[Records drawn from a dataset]
++++++++

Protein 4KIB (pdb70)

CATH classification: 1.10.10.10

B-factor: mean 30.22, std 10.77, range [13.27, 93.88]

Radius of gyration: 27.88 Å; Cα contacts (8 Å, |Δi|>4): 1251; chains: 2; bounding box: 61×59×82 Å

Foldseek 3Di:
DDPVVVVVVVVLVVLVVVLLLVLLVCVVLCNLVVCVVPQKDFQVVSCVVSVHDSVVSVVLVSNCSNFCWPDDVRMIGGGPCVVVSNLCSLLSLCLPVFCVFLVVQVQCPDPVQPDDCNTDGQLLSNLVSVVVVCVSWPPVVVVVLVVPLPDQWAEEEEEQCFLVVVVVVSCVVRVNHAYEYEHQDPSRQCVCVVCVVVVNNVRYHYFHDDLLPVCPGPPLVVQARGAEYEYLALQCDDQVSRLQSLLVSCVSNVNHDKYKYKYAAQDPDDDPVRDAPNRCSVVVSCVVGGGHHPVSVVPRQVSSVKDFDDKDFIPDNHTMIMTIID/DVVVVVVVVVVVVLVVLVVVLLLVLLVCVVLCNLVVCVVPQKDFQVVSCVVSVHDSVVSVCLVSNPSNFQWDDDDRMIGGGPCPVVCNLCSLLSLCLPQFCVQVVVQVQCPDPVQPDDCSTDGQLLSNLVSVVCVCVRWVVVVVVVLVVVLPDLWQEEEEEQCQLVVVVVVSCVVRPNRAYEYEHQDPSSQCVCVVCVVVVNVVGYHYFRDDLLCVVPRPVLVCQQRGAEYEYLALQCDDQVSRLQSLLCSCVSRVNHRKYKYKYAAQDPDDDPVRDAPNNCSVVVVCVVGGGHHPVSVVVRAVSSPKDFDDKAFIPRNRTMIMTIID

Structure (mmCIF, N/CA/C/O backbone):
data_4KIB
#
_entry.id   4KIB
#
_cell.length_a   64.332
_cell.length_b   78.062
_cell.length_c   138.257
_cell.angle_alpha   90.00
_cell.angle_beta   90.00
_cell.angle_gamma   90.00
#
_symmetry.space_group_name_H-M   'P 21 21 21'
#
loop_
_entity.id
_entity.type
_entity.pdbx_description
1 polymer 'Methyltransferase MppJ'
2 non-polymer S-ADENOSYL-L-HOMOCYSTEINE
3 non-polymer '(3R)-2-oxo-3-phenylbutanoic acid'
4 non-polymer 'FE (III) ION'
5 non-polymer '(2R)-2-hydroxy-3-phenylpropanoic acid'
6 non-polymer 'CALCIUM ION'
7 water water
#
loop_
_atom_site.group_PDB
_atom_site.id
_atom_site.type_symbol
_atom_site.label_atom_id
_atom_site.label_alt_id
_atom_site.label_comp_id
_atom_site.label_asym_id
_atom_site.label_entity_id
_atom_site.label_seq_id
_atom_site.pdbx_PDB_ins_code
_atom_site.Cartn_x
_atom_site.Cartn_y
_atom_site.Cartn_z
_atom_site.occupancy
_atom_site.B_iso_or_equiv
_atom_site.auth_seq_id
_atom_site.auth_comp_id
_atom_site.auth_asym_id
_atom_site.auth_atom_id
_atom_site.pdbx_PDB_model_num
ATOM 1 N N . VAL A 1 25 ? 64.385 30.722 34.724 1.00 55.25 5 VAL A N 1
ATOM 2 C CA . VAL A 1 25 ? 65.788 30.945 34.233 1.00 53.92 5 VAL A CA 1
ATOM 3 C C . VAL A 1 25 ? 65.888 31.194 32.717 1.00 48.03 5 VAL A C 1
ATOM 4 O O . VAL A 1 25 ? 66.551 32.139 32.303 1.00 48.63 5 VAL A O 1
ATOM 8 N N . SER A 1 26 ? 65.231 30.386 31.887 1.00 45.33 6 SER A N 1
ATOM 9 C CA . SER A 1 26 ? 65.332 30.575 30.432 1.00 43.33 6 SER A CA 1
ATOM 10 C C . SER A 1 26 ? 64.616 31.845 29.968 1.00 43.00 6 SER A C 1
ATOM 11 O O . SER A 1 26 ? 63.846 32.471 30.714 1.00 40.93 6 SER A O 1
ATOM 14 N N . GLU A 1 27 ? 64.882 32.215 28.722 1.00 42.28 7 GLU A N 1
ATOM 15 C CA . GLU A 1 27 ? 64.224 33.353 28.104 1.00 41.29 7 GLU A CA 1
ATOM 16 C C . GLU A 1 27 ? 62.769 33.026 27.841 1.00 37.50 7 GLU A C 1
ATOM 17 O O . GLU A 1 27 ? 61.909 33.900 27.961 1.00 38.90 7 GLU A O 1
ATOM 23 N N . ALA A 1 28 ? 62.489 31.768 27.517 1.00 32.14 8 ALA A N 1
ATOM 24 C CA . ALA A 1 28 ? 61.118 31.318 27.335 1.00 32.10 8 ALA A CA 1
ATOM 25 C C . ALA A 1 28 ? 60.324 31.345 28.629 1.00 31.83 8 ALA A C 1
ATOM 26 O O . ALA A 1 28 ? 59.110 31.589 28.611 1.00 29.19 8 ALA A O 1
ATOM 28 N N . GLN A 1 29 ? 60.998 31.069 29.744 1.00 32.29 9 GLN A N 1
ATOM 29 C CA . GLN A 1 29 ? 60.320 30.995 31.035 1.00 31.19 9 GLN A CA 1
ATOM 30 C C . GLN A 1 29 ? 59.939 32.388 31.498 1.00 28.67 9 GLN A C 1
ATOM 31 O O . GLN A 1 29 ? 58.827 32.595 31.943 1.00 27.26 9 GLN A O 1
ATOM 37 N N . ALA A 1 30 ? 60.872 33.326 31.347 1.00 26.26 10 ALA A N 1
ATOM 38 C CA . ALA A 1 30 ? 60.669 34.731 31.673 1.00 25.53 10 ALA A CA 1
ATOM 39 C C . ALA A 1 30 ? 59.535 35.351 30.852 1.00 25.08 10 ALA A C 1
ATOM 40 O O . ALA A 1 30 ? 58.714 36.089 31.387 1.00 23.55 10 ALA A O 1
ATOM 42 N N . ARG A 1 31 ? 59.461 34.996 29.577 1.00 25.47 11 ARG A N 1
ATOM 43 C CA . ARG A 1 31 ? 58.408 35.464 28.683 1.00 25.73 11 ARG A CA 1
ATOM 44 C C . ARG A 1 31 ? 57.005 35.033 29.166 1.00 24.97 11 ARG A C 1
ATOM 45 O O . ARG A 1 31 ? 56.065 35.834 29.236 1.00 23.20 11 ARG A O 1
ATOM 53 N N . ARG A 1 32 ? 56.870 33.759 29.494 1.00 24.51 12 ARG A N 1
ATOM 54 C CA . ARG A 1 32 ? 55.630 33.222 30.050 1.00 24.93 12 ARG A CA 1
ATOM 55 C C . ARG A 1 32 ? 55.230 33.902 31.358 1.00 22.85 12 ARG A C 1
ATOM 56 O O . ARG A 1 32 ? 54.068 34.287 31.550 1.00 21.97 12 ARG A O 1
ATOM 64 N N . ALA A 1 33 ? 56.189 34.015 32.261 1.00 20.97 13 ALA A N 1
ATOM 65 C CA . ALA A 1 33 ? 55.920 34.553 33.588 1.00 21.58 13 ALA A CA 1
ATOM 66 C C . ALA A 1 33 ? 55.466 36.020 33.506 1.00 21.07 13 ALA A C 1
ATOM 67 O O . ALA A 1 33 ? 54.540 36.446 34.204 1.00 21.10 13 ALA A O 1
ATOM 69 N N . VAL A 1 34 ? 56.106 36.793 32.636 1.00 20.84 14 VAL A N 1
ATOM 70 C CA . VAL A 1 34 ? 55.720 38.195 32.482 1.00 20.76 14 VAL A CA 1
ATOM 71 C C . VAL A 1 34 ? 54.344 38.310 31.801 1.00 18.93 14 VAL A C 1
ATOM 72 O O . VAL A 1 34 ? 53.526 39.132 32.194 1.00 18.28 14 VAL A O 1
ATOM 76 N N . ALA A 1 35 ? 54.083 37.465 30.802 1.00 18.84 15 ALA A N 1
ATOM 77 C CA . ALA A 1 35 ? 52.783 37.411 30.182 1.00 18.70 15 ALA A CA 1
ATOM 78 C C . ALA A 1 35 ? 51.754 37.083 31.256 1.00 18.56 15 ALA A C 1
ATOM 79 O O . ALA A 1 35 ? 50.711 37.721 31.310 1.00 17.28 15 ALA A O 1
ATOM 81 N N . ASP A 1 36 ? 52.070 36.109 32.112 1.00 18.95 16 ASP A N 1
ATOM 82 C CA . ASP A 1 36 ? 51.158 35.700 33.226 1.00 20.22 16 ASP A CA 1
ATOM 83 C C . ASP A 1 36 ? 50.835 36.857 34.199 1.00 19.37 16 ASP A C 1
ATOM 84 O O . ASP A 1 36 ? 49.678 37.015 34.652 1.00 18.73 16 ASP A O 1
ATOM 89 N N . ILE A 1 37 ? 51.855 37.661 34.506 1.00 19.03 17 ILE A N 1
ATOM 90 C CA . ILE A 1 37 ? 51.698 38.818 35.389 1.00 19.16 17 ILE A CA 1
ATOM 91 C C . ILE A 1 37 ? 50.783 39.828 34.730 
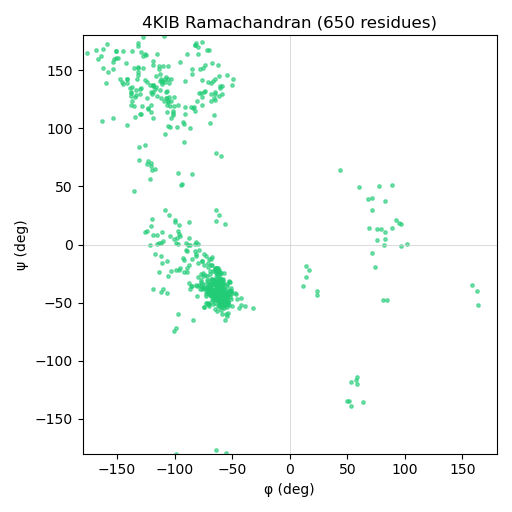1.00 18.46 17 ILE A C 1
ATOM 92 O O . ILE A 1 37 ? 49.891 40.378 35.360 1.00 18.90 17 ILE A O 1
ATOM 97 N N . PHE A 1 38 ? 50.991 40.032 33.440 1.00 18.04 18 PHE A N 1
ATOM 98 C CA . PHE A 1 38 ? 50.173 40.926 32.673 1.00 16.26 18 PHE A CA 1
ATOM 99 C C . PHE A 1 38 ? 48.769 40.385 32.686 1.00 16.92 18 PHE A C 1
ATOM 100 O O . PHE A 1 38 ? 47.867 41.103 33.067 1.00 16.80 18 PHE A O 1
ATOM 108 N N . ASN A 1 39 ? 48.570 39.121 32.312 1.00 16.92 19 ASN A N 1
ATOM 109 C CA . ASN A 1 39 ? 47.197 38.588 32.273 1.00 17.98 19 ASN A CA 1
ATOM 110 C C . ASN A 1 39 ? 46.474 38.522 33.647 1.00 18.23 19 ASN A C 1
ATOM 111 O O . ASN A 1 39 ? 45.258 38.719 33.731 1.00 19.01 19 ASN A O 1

++++++++

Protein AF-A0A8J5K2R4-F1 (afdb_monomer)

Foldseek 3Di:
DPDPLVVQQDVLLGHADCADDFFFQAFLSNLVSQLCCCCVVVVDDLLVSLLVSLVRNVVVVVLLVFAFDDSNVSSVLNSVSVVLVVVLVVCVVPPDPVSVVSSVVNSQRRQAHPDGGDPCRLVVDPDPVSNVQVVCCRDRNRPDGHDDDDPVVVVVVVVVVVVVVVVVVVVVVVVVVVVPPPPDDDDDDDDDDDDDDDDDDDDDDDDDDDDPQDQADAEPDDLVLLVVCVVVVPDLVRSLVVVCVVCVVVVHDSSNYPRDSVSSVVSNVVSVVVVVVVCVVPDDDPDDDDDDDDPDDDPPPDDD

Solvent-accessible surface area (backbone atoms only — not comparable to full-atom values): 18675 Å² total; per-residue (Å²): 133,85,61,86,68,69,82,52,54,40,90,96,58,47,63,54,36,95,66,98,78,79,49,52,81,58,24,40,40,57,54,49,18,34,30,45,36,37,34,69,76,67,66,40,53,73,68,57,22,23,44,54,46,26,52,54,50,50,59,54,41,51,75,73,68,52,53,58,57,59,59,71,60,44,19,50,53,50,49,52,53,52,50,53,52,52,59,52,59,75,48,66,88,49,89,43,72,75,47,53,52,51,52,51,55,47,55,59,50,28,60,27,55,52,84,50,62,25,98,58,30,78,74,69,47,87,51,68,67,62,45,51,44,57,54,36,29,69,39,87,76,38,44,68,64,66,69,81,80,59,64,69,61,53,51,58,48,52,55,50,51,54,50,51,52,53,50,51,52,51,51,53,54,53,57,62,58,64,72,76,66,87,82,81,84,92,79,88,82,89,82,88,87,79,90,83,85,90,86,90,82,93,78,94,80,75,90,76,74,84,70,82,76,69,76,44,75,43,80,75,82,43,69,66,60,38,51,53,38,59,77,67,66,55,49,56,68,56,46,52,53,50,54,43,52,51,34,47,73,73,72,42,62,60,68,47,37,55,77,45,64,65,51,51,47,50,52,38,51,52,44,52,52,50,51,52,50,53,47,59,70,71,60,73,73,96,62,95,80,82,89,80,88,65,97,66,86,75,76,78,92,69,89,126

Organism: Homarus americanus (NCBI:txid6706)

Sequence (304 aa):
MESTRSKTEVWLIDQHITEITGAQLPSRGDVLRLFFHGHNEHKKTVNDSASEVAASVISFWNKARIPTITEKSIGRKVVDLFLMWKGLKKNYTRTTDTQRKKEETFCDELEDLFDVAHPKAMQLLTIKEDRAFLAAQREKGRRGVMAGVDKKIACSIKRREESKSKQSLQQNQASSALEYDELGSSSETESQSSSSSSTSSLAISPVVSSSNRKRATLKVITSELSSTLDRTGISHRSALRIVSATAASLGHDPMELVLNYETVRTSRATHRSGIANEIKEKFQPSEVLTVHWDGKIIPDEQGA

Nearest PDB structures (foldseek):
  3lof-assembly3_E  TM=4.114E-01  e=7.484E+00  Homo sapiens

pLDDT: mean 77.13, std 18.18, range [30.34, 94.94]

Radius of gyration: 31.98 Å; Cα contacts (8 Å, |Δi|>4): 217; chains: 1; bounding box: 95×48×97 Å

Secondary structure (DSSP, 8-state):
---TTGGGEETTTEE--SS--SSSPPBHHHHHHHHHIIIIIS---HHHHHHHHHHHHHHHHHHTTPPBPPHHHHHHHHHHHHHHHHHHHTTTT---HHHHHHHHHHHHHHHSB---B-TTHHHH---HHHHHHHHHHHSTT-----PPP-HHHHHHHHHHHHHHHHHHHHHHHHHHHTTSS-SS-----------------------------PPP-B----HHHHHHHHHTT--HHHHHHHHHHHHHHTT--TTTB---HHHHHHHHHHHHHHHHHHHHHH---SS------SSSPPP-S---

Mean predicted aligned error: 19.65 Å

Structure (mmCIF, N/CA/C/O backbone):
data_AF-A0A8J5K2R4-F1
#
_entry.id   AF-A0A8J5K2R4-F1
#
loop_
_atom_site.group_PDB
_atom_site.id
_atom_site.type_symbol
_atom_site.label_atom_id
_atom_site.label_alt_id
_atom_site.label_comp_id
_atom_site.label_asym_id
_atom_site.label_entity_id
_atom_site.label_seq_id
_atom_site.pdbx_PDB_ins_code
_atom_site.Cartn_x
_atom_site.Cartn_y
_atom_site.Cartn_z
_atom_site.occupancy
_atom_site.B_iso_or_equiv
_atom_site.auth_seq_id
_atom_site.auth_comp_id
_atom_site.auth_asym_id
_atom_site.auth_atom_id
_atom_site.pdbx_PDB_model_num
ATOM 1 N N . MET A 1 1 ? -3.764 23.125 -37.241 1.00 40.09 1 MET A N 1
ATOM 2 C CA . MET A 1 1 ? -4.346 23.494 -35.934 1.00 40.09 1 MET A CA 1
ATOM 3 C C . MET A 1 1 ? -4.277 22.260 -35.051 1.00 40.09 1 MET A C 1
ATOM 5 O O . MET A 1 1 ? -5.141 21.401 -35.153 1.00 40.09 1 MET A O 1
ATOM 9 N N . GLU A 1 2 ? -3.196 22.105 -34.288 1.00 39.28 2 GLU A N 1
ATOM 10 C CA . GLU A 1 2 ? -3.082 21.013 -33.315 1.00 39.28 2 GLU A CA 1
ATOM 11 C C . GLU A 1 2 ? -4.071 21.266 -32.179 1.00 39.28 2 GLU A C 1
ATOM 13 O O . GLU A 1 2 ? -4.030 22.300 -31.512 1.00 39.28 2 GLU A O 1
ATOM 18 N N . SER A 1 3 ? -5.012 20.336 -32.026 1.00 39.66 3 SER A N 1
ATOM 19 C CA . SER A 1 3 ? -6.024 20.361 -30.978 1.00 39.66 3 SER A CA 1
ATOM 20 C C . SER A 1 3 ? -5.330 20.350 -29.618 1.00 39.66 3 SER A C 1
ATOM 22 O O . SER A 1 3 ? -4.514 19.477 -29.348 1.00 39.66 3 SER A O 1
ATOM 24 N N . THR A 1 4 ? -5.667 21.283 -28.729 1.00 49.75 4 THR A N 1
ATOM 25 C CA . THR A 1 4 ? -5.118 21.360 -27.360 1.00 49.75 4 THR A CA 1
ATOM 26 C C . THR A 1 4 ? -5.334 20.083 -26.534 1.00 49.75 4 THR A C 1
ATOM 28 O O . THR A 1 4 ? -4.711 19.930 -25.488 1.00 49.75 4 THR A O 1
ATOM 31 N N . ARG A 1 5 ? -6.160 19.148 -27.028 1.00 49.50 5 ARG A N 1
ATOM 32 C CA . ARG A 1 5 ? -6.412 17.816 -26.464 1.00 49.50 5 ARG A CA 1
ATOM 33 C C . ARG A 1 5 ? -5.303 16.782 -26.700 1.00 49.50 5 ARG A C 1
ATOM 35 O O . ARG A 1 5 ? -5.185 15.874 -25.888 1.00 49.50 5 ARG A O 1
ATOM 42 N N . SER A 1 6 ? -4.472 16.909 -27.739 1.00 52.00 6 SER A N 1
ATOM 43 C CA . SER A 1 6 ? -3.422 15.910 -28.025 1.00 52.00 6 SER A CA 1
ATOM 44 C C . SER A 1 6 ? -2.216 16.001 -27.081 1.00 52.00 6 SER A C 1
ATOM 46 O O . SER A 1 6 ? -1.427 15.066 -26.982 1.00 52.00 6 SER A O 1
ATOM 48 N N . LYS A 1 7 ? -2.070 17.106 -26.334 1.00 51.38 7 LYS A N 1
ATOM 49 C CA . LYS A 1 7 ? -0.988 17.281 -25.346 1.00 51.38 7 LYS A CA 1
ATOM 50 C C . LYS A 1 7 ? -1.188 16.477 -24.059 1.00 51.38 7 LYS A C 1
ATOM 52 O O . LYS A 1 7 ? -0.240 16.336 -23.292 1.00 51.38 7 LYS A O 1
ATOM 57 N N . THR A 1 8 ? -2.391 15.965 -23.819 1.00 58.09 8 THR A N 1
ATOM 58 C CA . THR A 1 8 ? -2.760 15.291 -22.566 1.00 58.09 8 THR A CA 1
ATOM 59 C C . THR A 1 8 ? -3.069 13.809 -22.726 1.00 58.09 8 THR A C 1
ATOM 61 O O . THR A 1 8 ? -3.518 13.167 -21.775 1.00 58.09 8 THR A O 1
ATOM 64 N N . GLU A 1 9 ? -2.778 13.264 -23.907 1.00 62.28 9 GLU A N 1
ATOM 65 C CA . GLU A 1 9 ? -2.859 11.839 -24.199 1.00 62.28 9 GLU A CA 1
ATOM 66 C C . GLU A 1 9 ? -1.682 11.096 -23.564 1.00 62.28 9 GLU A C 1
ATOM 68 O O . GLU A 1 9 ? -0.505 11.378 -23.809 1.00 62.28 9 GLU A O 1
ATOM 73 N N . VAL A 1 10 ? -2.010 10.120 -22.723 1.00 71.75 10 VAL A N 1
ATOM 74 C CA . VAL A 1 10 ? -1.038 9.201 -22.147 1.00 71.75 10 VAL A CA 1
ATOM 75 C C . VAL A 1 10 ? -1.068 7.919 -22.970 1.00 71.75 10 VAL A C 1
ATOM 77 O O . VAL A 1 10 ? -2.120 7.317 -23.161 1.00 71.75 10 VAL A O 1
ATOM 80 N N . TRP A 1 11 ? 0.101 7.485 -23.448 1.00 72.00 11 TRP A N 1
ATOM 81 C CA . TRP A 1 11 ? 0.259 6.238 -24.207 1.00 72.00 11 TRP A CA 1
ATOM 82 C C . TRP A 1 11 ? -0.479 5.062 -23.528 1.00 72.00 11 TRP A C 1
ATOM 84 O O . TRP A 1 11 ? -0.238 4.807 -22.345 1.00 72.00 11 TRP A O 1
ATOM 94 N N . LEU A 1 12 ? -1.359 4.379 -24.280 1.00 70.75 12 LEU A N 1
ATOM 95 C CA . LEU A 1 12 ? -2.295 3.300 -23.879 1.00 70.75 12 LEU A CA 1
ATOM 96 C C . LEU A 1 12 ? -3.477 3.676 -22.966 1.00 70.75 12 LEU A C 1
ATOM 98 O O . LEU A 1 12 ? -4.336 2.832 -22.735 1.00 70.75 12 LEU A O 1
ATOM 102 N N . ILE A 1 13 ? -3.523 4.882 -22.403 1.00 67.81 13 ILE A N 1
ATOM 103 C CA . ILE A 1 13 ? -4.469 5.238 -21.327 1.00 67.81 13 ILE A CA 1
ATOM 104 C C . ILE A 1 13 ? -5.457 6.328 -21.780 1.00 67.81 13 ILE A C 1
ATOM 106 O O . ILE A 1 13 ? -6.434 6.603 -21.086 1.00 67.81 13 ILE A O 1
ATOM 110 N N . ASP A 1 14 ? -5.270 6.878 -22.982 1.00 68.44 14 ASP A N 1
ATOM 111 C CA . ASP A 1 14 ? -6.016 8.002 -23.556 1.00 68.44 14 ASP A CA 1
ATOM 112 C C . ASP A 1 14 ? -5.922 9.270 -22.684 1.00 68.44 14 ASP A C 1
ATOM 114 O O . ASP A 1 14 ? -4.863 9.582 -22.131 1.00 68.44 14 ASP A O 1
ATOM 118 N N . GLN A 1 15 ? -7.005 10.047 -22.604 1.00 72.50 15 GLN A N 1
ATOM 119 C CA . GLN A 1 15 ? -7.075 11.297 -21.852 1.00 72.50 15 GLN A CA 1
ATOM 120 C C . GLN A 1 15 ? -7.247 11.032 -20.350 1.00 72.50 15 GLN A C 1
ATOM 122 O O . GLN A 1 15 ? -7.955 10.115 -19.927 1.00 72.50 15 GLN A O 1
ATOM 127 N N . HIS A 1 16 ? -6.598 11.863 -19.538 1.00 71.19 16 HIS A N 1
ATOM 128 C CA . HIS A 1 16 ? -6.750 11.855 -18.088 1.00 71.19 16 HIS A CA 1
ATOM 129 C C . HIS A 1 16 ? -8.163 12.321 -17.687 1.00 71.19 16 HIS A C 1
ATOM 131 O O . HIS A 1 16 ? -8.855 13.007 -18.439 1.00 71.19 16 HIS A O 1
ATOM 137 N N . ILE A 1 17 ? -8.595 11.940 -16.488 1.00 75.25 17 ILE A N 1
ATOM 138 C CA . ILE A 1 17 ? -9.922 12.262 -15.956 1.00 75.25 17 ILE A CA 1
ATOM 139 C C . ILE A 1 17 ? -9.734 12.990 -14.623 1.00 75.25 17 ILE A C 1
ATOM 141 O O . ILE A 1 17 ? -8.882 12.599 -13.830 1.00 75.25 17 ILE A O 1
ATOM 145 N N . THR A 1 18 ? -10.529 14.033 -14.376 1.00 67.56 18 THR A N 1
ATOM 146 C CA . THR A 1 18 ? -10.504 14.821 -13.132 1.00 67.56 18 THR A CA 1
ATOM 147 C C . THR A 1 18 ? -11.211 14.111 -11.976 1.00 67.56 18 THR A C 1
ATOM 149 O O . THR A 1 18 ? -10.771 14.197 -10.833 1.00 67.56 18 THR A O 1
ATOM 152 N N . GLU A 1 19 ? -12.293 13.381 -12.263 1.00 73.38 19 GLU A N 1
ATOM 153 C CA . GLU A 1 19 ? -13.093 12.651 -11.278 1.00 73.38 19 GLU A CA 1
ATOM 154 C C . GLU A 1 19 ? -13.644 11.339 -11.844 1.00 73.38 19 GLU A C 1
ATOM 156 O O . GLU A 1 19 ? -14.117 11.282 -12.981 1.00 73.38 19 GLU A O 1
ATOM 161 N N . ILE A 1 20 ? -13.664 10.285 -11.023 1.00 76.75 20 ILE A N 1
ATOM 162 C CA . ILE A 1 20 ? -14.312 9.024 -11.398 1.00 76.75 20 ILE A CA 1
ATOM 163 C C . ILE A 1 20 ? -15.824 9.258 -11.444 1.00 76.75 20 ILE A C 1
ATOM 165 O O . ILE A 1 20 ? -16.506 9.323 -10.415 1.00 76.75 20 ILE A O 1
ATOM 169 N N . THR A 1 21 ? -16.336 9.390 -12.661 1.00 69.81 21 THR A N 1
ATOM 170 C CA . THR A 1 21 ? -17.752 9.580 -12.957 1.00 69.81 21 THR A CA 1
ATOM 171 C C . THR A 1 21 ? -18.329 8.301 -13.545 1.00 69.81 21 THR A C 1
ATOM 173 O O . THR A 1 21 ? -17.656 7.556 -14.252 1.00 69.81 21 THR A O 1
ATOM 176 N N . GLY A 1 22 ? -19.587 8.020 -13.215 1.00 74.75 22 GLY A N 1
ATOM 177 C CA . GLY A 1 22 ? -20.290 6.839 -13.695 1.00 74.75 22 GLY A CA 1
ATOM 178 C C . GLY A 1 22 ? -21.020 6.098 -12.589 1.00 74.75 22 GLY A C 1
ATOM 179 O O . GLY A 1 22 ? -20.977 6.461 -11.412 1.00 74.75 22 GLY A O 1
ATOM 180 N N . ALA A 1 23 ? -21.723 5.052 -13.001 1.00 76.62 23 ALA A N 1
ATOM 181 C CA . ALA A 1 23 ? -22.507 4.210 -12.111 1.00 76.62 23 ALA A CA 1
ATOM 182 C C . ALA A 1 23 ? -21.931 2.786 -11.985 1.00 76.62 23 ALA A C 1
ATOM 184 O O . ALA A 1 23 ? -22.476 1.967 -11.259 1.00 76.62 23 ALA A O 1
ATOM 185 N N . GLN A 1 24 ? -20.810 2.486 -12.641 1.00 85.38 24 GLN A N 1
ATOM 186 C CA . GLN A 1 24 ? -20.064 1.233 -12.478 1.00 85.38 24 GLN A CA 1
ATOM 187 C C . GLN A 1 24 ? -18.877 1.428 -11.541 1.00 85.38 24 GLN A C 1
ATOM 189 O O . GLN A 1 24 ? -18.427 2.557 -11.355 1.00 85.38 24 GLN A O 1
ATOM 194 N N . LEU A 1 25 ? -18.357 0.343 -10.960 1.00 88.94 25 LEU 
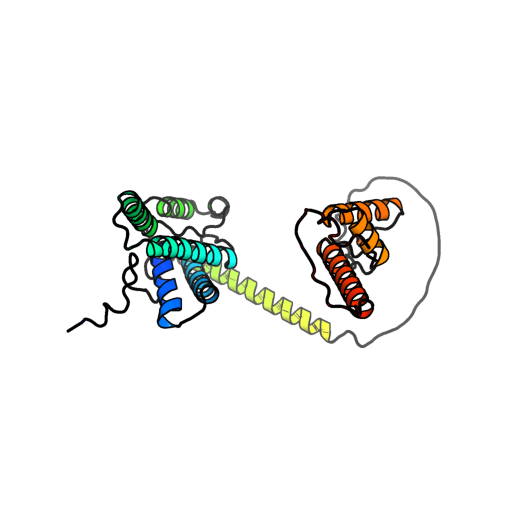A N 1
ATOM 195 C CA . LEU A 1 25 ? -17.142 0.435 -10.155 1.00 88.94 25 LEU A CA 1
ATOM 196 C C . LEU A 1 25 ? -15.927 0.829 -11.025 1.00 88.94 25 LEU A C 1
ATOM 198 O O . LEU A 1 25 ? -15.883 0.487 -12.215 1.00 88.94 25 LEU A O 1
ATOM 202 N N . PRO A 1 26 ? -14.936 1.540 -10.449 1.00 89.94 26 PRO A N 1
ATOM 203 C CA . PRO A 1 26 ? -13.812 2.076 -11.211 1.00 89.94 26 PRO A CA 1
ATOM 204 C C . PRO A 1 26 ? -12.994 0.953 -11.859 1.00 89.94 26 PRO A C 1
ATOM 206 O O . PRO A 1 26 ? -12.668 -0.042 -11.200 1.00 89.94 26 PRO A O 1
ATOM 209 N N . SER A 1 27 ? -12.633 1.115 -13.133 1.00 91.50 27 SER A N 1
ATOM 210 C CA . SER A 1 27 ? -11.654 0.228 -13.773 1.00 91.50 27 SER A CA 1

++++++++

■ Work to be completed ■
In the records above, find the line with "ATOM 84 O O . ASP" and the line with "ATOM 111 O O"; please transcribe exactly those two lines and all lines between them, omitting any picture.

■ Solution ■
ATOM 84 O O . ASP A 1 36 ? 49.678 37.015 34.652 1.00 18.73 16 ASP A O 1
ATOM 89 N N . ILE A 1 37 ? 51.855 37.661 34.506 1.00 19.03 17 ILE A N 1
ATOM 90 C CA . ILE A 1 37 ? 51.698 38.818 35.389 1.00 19.16 17 ILE A CA 1
ATOM 91 C C . ILE A 1 37 ? 50.783 39.828 34.730 
1.00 18.46 17 ILE A C 1
ATOM 92 O O . ILE A 1 37 ? 49.891 40.378 35.360 1.00 18.90 17 ILE A O 1
ATOM 97 N N . PHE A 1 38 ? 50.991 40.032 33.440 1.00 18.04 18 PHE A N 1
ATOM 98 C CA . PHE A 1 38 ? 50.173 40.926 32.673 1.00 16.26 18 PHE A CA 1
ATOM 99 C C . PHE A 1 38 ? 48.769 40.385 32.686 1.00 16.92 18 PHE A C 1
ATOM 100 O O . PHE A 1 38 ? 47.867 41.103 33.067 1.00 16.80 18 PHE A O 1
ATOM 108 N N . ASN A 1 39 ? 48.570 39.121 32.312 1.00 16.92 19 ASN A N 1
ATOM 109 C CA . ASN A 1 39 ? 47.197 38.588 32.273 1.00 17.98 19 ASN A CA 1
ATOM 110 C C . ASN A 1 39 ? 46.474 38.522 33.647 1.00 18.23 19 ASN A C 1
ATOM 111 O O . ASN A 1 39 ? 45.258 38.719 33.731 1.00 19.01 19 ASN A O 1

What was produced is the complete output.